(Bloomberg) -- China’s CCTV is sticking to its pledge to drop National Basketball Association coverage two weeks after a league official’s twitter post roiled its business in the mainland.

The state broadcaster’s sports channel CCTV-5 -- which averaged 25 million viewers per game during previous NBA finals -- has no plans to air the opening games, the first time it has not covered regular season games in at least a decade.

There are no NBA games scheduled for broadcast on CCTV this week, according to its website, although there will be more than 30 games played in the U.S. between teams like the Los Angeles Lakers and Clippers as the season kicks off.

But in a sign of the enduring interest from Chinese fans -- 500 million of whom watched one or more games last year -- Internet giant Tencent Holdings Ltd. live-streamed games from Wednesday. Tencent had announced its boycott of pre-season games as well at the height of the controversy earlier this month, but resumed live-streaming of games beginning Oct 14.

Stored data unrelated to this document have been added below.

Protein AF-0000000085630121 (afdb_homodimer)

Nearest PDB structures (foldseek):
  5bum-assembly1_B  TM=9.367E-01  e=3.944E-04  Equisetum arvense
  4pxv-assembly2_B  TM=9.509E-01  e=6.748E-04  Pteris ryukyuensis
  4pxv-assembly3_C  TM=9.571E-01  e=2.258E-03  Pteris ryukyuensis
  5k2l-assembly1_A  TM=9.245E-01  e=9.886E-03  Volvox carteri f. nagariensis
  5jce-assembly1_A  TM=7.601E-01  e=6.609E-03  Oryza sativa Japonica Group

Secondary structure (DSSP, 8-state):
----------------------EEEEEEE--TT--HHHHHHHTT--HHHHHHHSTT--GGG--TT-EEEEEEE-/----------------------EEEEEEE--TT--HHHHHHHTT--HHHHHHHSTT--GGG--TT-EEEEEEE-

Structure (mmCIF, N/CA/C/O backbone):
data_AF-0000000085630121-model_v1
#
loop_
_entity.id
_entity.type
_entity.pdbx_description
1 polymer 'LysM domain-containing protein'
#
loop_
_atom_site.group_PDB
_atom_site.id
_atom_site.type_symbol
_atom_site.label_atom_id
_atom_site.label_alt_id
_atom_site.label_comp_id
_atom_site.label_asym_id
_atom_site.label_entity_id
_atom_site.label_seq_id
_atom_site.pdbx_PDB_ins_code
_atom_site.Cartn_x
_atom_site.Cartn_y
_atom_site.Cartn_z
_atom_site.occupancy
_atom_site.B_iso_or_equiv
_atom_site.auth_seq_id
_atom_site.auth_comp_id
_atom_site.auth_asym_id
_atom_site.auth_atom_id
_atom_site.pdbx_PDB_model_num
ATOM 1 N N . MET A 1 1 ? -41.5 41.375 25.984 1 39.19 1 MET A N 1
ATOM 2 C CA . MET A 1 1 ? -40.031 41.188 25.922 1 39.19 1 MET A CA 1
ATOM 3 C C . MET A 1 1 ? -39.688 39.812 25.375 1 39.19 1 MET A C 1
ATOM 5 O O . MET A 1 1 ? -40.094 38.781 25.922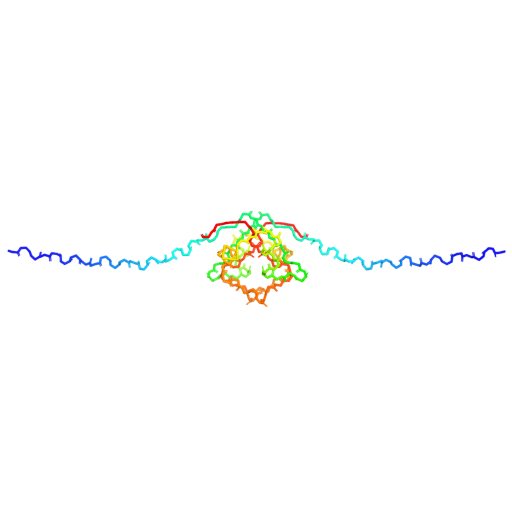 1 39.19 1 MET A O 1
ATOM 9 N N . LYS A 1 2 ? -39.656 39.656 24.031 1 45.47 2 LYS A N 1
ATOM 10 C CA . LYS A 1 2 ? -39.469 38.375 23.312 1 45.47 2 LYS A CA 1
ATOM 11 C C . LYS A 1 2 ? -38.25 37.625 23.844 1 45.47 2 LYS A C 1
ATOM 13 O O . LYS A 1 2 ? -37.188 38.219 24.031 1 45.47 2 LYS A O 1
ATOM 18 N N . PRO A 1 3 ? -38.375 36.562 24.625 1 43.81 3 PRO A N 1
ATOM 19 C CA . PRO A 1 3 ? -37.25 35.719 25.047 1 43.81 3 PRO A CA 1
ATOM 20 C C . PRO A 1 3 ? -36.25 35.469 23.906 1 43.81 3 PRO A C 1
ATOM 22 O O . PRO A 1 3 ? -36.656 35.5 22.734 1 43.81 3 PRO A O 1
ATOM 25 N N . GLY A 1 4 ? -35 36.156 24.016 1 42.28 4 GLY A N 1
ATOM 26 C CA . GLY A 1 4 ? -33.906 35.906 23.094 1 42.28 4 GLY A CA 1
ATOM 27 C C . GLY A 1 4 ? -33.656 34.406 22.828 1 42.28 4 GLY A C 1
ATOM 28 O O . GLY A 1 4 ? -33.688 33.625 23.766 1 42.28 4 GLY A O 1
ATOM 29 N N . LYS A 1 5 ? -34.344 33.844 21.812 1 46.03 5 LYS A N 1
ATOM 30 C CA . LYS A 1 5 ? -34.031 32.5 21.344 1 46.03 5 LYS A CA 1
ATOM 31 C C . LYS A 1 5 ? -32.531 32.219 21.484 1 46.03 5 LYS A C 1
ATOM 33 O O . LYS A 1 5 ? -31.688 33.062 21.156 1 46.03 5 LYS A O 1
ATOM 38 N N . GLY A 1 6 ? -32.062 31.719 22.719 1 43.28 6 GLY A N 1
ATOM 39 C CA . GLY A 1 6 ? -30.703 31.234 22.922 1 43.28 6 GLY A CA 1
ATOM 40 C C . GLY A 1 6 ? -30.141 30.516 21.703 1 43.28 6 GLY A C 1
ATOM 41 O O . GLY A 1 6 ? -30.859 29.75 21.047 1 43.28 6 GLY A O 1
ATOM 42 N N . LEU A 1 7 ? -29.375 31.281 20.859 1 45.47 7 LEU A N 1
ATOM 43 C CA . LEU A 1 7 ? -28.531 30.688 19.828 1 45.47 7 LEU A CA 1
ATOM 44 C C . LEU A 1 7 ? -27.875 29.406 20.328 1 45.47 7 LEU A C 1
ATOM 46 O O . LEU A 1 7 ? -27.188 29.406 21.359 1 45.47 7 LEU A O 1
ATOM 50 N N . ILE A 1 8 ? -28.672 28.312 20.422 1 48.75 8 ILE A N 1
ATOM 51 C CA . ILE A 1 8 ? -28 27.047 20.703 1 48.75 8 ILE A CA 1
ATOM 52 C C . ILE A 1 8 ? -26.688 26.984 19.922 1 48.75 8 ILE A C 1
ATOM 54 O O . ILE A 1 8 ? -26.656 27.297 18.719 1 48.75 8 ILE A O 1
ATOM 58 N N . PRO A 1 9 ? -25.562 27.234 20.578 1 44 9 PRO A N 1
ATOM 59 C CA . PRO A 1 9 ? -24.359 27.047 19.781 1 44 9 PRO A CA 1
ATOM 60 C C . PRO A 1 9 ? -24.391 25.797 18.922 1 44 9 PRO A C 1
ATOM 62 O O . PRO A 1 9 ? -24.922 24.766 19.359 1 44 9 PRO A O 1
ATOM 65 N N . ARG A 1 10 ? -24.688 26.031 17.625 1 44.19 10 ARG A N 1
ATOM 66 C CA . ARG A 1 10 ? -24.469 24.906 16.719 1 44.19 10 ARG A CA 1
ATOM 67 C C . ARG A 1 10 ? -23.25 24.078 17.156 1 44.19 10 ARG A C 1
ATOM 69 O O . ARG A 1 10 ? -22.141 24.609 17.234 1 44.19 10 ARG A O 1
ATOM 76 N N . ARG A 1 11 ? -23.453 23.203 18.109 1 42.25 11 ARG A N 1
ATOM 77 C CA . ARG A 1 11 ? -22.375 22.234 18.297 1 42.25 11 ARG A CA 1
ATOM 78 C C . ARG A 1 11 ? -21.625 22 17 1 42.25 11 ARG A C 1
ATOM 80 O O . ARG A 1 11 ? -22.219 21.547 16.016 1 42.25 11 ARG A O 1
ATOM 87 N N . ILE A 1 12 ? -20.719 22.969 16.672 1 40.19 12 ILE A N 1
ATOM 88 C CA . ILE A 1 12 ? -19.797 22.578 15.594 1 40.19 12 ILE A CA 1
ATOM 89 C C . ILE A 1 12 ? -19.531 21.078 15.664 1 40.19 12 ILE A C 1
ATOM 91 O O . ILE A 1 12 ? -19.062 20.562 16.688 1 40.19 12 ILE A O 1
ATOM 95 N N . ALA A 1 13 ? -20.453 20.297 15.094 1 42 13 ALA A N 1
ATOM 96 C CA . ALA A 1 13 ? -20.062 18.891 14.938 1 42 13 ALA A CA 1
ATOM 97 C C . ALA A 1 13 ? -18.547 18.75 14.844 1 42 13 ALA A C 1
ATOM 99 O O . ALA A 1 13 ? -17.859 19.625 14.312 1 42 13 ALA A O 1
ATOM 100 N N . PRO A 1 14 ? -17.922 18.234 15.812 1 37.38 14 PRO A N 1
ATOM 101 C CA . PRO A 1 14 ? -16.484 18.047 15.594 1 37.38 14 PRO A CA 1
ATOM 102 C C . PRO A 1 14 ? -16.125 17.875 14.117 1 37.38 14 PRO A C 1
ATOM 104 O O . PRO A 1 14 ? -16.812 17.141 13.398 1 37.38 14 PRO A O 1
ATOM 107 N N . ALA A 1 15 ? -15.688 18.953 13.445 1 36.47 15 ALA A N 1
ATOM 108 C CA . ALA A 1 15 ? -15.055 18.672 12.156 1 36.47 15 ALA A CA 1
ATOM 109 C C . ALA A 1 15 ? -14.555 17.234 12.102 1 36.47 15 ALA A C 1
ATOM 111 O O . ALA A 1 15 ? -13.648 16.859 12.836 1 36.47 15 ALA A O 1
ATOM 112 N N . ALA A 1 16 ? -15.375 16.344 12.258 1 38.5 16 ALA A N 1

NBA’s Silver Says China Crisis Brought ‘Substantial’ Losses

The NBA was plunged into turmoil earlier this month after the Houston Rockets’ general manager, Daryl Morey, posted a tweet in support of pro-democracy demonstrators in Hong Kong. He soon deleted the message, but China took umbrage and the NBA’s sponsors in the country cut ties with the league.

NBA Commissioner Adam Silver further inflamed tensions at the time by supporting Morey’s right to free speech, telling reporters that the league wouldn’t police what people can say.

The fall-out from the tweet has paralyzed the league’s operations in its biggest market outside of the U.S. The NBA is the most popular American sports league in the world’s most populous country and its business there is already a billion-dollar enterprise.

In an interview with Forbes in March, NBA China CEO Derek Chang said that regular season games previously averaged four million viewers on CCTV and three million on Tencent, even though an 8 p.m. game in New York tips off at 9 a.m. the next day in China.

This isn’t the first time China has halted NBA broadcasts. They were suspended for several months in 1999 after U.S. bombs hit the China embassy in Belgrade, killing three Chinese journalists. Other halts took place in 2001 and 2008, sparked by geopolitical conflicts like tensions over the South China Sea.